The report of key tax developments are displayed per year, per month, by Ireland, the UK or International and by report title

Guidance on Dealing with Historic VAT Claims

HMRC have now published detailed guidance relevant to making historic VAT claims.

By way of background, in 1996 and 1997, the Government introduced a three year limitation period for repayment claims for overpaid VAT, the correction of errors and late claims to input tax. HMRC have now published detailed guidance which sets out how to deal with these claims.

That legislation had ‘prospective’ effect in that it applied to all claims relating to accounting periods ending after the date of enactment (post-implementation periods). It also had retrospective effect in that it applied to all claims made in relation to accounting periods that ended before the date of enactment (pre-implementation periods). This applied regardless of whether the claim was made before or after the enactment of the time limit.

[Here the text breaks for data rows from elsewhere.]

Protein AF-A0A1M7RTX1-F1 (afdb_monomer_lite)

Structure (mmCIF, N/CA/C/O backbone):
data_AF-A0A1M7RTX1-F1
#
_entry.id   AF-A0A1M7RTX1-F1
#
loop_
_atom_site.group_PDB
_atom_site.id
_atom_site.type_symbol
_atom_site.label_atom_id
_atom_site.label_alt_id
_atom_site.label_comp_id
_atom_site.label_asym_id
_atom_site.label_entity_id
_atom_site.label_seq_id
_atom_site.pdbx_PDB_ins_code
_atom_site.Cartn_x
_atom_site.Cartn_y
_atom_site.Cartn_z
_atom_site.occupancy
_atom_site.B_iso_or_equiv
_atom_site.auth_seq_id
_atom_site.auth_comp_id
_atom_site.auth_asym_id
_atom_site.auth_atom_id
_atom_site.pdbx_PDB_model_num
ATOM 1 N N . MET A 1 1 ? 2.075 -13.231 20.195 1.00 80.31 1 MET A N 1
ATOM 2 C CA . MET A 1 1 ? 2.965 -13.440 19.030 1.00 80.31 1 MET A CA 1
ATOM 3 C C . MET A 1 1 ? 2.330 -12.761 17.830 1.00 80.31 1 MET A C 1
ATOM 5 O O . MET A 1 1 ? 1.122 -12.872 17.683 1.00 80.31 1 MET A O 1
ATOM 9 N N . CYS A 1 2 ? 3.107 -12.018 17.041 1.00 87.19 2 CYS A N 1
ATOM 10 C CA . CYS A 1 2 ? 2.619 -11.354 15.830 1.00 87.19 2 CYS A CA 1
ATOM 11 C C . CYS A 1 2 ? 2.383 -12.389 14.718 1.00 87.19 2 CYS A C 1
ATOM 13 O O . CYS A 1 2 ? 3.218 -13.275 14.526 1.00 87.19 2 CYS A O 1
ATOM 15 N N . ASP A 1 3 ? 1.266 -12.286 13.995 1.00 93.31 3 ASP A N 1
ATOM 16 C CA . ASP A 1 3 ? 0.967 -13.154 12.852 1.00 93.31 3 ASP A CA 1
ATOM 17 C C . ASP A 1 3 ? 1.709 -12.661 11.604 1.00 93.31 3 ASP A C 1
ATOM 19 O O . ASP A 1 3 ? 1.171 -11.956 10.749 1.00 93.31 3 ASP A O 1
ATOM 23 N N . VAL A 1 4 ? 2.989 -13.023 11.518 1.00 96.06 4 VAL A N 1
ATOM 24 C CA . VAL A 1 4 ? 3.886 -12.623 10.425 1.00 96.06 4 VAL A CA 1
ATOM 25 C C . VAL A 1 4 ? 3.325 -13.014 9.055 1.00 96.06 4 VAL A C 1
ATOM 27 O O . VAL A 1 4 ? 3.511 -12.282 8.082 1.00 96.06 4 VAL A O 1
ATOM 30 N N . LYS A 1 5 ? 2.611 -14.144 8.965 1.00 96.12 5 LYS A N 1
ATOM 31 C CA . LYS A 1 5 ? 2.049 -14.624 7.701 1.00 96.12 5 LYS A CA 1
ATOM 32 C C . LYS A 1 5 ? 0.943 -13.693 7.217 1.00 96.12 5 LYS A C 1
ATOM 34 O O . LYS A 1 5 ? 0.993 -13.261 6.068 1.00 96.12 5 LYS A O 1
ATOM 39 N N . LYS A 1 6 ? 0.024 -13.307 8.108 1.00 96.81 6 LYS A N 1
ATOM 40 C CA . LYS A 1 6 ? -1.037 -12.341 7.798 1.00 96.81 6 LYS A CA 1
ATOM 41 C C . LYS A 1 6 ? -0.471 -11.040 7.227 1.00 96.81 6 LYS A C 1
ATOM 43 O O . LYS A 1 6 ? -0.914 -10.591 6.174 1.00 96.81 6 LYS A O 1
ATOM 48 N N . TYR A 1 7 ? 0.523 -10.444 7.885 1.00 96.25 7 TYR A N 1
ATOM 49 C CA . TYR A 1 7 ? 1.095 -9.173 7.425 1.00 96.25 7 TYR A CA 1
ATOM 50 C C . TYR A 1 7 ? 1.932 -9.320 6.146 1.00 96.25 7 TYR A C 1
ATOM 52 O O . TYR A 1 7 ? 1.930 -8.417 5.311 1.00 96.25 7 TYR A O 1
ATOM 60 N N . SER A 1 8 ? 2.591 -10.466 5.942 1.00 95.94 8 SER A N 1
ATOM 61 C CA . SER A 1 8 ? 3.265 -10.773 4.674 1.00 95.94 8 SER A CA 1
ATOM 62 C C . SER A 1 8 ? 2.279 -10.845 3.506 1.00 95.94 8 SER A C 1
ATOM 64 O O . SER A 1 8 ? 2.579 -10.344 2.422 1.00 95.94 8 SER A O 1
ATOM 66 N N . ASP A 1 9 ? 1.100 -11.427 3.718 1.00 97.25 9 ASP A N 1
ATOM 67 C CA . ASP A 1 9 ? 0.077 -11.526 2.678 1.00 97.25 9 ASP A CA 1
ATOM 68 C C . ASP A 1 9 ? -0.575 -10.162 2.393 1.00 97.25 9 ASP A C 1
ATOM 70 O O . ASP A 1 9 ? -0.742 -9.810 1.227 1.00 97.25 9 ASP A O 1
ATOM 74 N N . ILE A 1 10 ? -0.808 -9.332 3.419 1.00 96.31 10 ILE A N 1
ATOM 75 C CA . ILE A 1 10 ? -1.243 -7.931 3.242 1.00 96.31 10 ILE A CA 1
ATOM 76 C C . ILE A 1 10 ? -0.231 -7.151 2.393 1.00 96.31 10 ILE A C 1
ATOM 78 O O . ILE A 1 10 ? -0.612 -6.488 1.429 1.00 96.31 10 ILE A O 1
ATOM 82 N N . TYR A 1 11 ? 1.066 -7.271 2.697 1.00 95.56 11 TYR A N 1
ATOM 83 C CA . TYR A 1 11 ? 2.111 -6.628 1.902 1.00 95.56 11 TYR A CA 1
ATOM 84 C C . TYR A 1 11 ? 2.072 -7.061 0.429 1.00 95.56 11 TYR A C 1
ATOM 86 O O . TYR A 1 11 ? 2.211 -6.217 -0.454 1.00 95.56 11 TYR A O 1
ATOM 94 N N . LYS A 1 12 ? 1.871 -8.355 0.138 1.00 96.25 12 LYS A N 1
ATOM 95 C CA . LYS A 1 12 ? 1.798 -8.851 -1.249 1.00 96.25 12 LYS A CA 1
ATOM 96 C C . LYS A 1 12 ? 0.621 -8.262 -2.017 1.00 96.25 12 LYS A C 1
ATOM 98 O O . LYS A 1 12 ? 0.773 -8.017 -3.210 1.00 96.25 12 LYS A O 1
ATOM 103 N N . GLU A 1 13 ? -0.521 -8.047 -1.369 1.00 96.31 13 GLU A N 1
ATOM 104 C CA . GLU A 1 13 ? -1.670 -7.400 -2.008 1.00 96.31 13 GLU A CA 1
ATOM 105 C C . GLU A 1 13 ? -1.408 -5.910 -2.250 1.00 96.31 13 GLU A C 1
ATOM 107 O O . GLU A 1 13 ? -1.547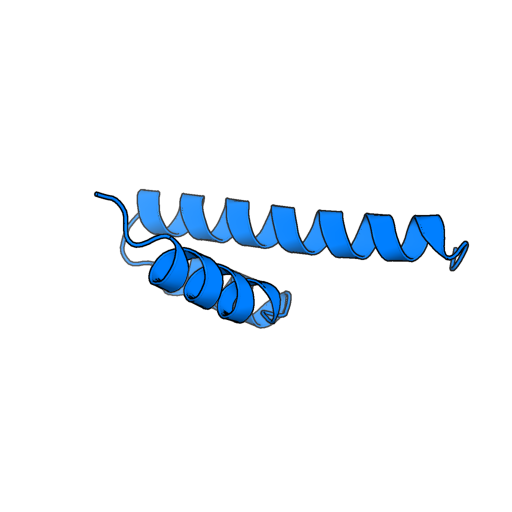 -5.444 -3.379 1.00 96.31 13 GLU A O 1
ATOM 112 N N . ILE A 1 14 ? -0.896 -5.186 -1.248 1.00 95.06 14 ILE A N 1
ATOM 113 C CA . ILE A 1 14 ? -0.518 -3.768 -1.390 1.00 95.06 14 ILE A CA 1
ATOM 114 C C . ILE A 1 14 ? 0.539 -3.585 -2.490 1.00 95.06 14 ILE A C 1
ATOM 116 O O . ILE A 1 14 ? 0.464 -2.663 -3.298 1.00 95.06 14 ILE A O 1
ATOM 120 N N . ALA A 1 15 ? 1.509 -4.495 -2.585 1.00 94.62 15 ALA A N 1
ATOM 121 C CA . ALA A 1 15 ? 2.580 -4.441 -3.574 1.00 94.62 15 ALA A CA 1
ATOM 122 C C . ALA A 1 15 ? 2.101 -4.535 -5.034 1.00 94.62 15 ALA A C 1
ATOM 124 O O . ALA A 1 15 ? 2.891 -4.202 -5.925 1.00 94.62 15 ALA A O 1
ATOM 125 N N . LYS A 1 16 ? 0.866 -4.996 -5.279 1.00 95.06 16 LYS A N 1
ATOM 126 C CA . LYS A 1 16 ? 0.248 -5.085 -6.612 1.00 95.06 16 LYS A CA 1
ATOM 127 C C . LYS A 1 16 ? -0.467 -3.801 -7.027 1.00 95.06 16 LYS A C 1
ATOM 129 O O . LYS A 1 16 ? -0.772 -3.663 -8.211 1.00 95.06 16 LYS A O 1
ATOM 134 N N . LEU A 1 17 ? -0.717 -2.881 -6.093 1.00 95.62 17 LEU A N 1
ATOM 135 C CA . LEU A 1 17 ? -1.424 -1.638 -6.380 1.00 95.62 17 LEU A CA 1
ATOM 136 C C . LEU A 1 17 ? -0.687 -0.822 -7.445 1.00 95.62 17 LEU A C 1
ATOM 138 O O . LEU A 1 17 ? 0.551 -0.741 -7.490 1.00 95.62 17 LEU A O 1
ATOM 142 N N . ASN A 1 18 ? -1.469 -0.225 -8.337 1.00 92.62 18 ASN A N 1
ATOM 143 C CA . ASN A 1 18 ? -0.991 0.739 -9.313 1.00 92.62 18 ASN A CA 1
ATOM 144 C C . ASN A 1 18 ? -1.167 2.186 -8.798 1.00 92.62 18 ASN A C 1
ATOM 146 O O . ASN A 1 18 ? -1.875 2.401 -7.818 1.00 92.62 18 ASN A O 1
ATOM 150 N N . PRO A 1 19 ? -0.542 3.190 -9.446 1.00 90.69 19 PRO A N 1
ATOM 151 C CA . PRO A 1 19 ? -0.604 4.575 -8.979 1.00 90.69 19 PRO A CA 1
ATOM 152 C C . PRO A 1 19 ? -2.023 5.158 -8.905 1.00 90.69 19 PRO A C 1
ATOM 154 O O . PRO A 1 19 ? -2.277 6.044 -8.096 1.00 90.69 19 PRO A O 1
ATOM 157 N N . LYS A 1 20 ? -2.954 4.682 -9.745 1.00 93.19 20 LYS A N 1
ATOM 158 C CA . LYS A 1 20 ? -4.362 5.093 -9.679 1.00 93.19 20 LYS A CA 1
ATOM 159 C C . LYS A 1 20 ? -5.055 4.478 -8.471 1.00 93.19 20 LYS A C 1
ATOM 161 O O . LYS A 1 20 ? -5.790 5.187 -7.799 1.00 93.19 20 LYS A O 1
ATOM 166 N N . ASP A 1 21 ? -4.783 3.207 -8.179 1.00 95.31 21 ASP A N 1
ATOM 167 C CA . ASP A 1 21 ? -5.366 2.525 -7.021 1.00 95.31 21 ASP A CA 1
ATOM 168 C C . ASP A 1 21 ? -4.915 3.203 -5.718 1.00 95.31 21 ASP A C 1
ATOM 170 O O . ASP A 1 21 ? -5.732 3.482 -4.848 1.00 95.31 21 ASP A O 1
ATOM 174 N N . THR A 1 22 ? -3.625 3.544 -5.597 1.00 93.19 22 THR A N 1
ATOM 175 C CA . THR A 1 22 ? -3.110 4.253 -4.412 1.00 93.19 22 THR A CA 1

The detailed guidance can be found at http://www.hmrc.gov.uk/menus/fleming-guidance.pdf In 2002 the European Court of Justice (ECJ) held, in case C-62/00 Marks & Spencer Plc v CCE, that the UK had breached principles of Community law because it had failed to provide an adequate transitional period to allow claims to be submitted for pre-implementation periods before the three-year time limit took effect.

In an attempt to comply with the judgment in Marks and Spencer, HMC&E introduced an administrative transitional regime by the publication of two Business Briefs which invited claims under section 80 of the VAT Act 1994 for output tax overpaid before the three-year cap was brought in.

The Business Briefs did not invite input tax claims for the same periods nor did they include claims for output tax overdeclared in accounting periods for which repayment returns had been rendered. The exclusion of input tax claims, and the rejection of output tax claims that did not meet the conditions of this administrative regime, led to a number of appeals to the VAT & Duties Tribunals.

In January 2008 the House of Lords in CRC v Michael Fleming (t/a Bodycraft), held that the three-year cap must be disapplied in relation to pre-implementation periods until an adequate prospective transitional period had been provided.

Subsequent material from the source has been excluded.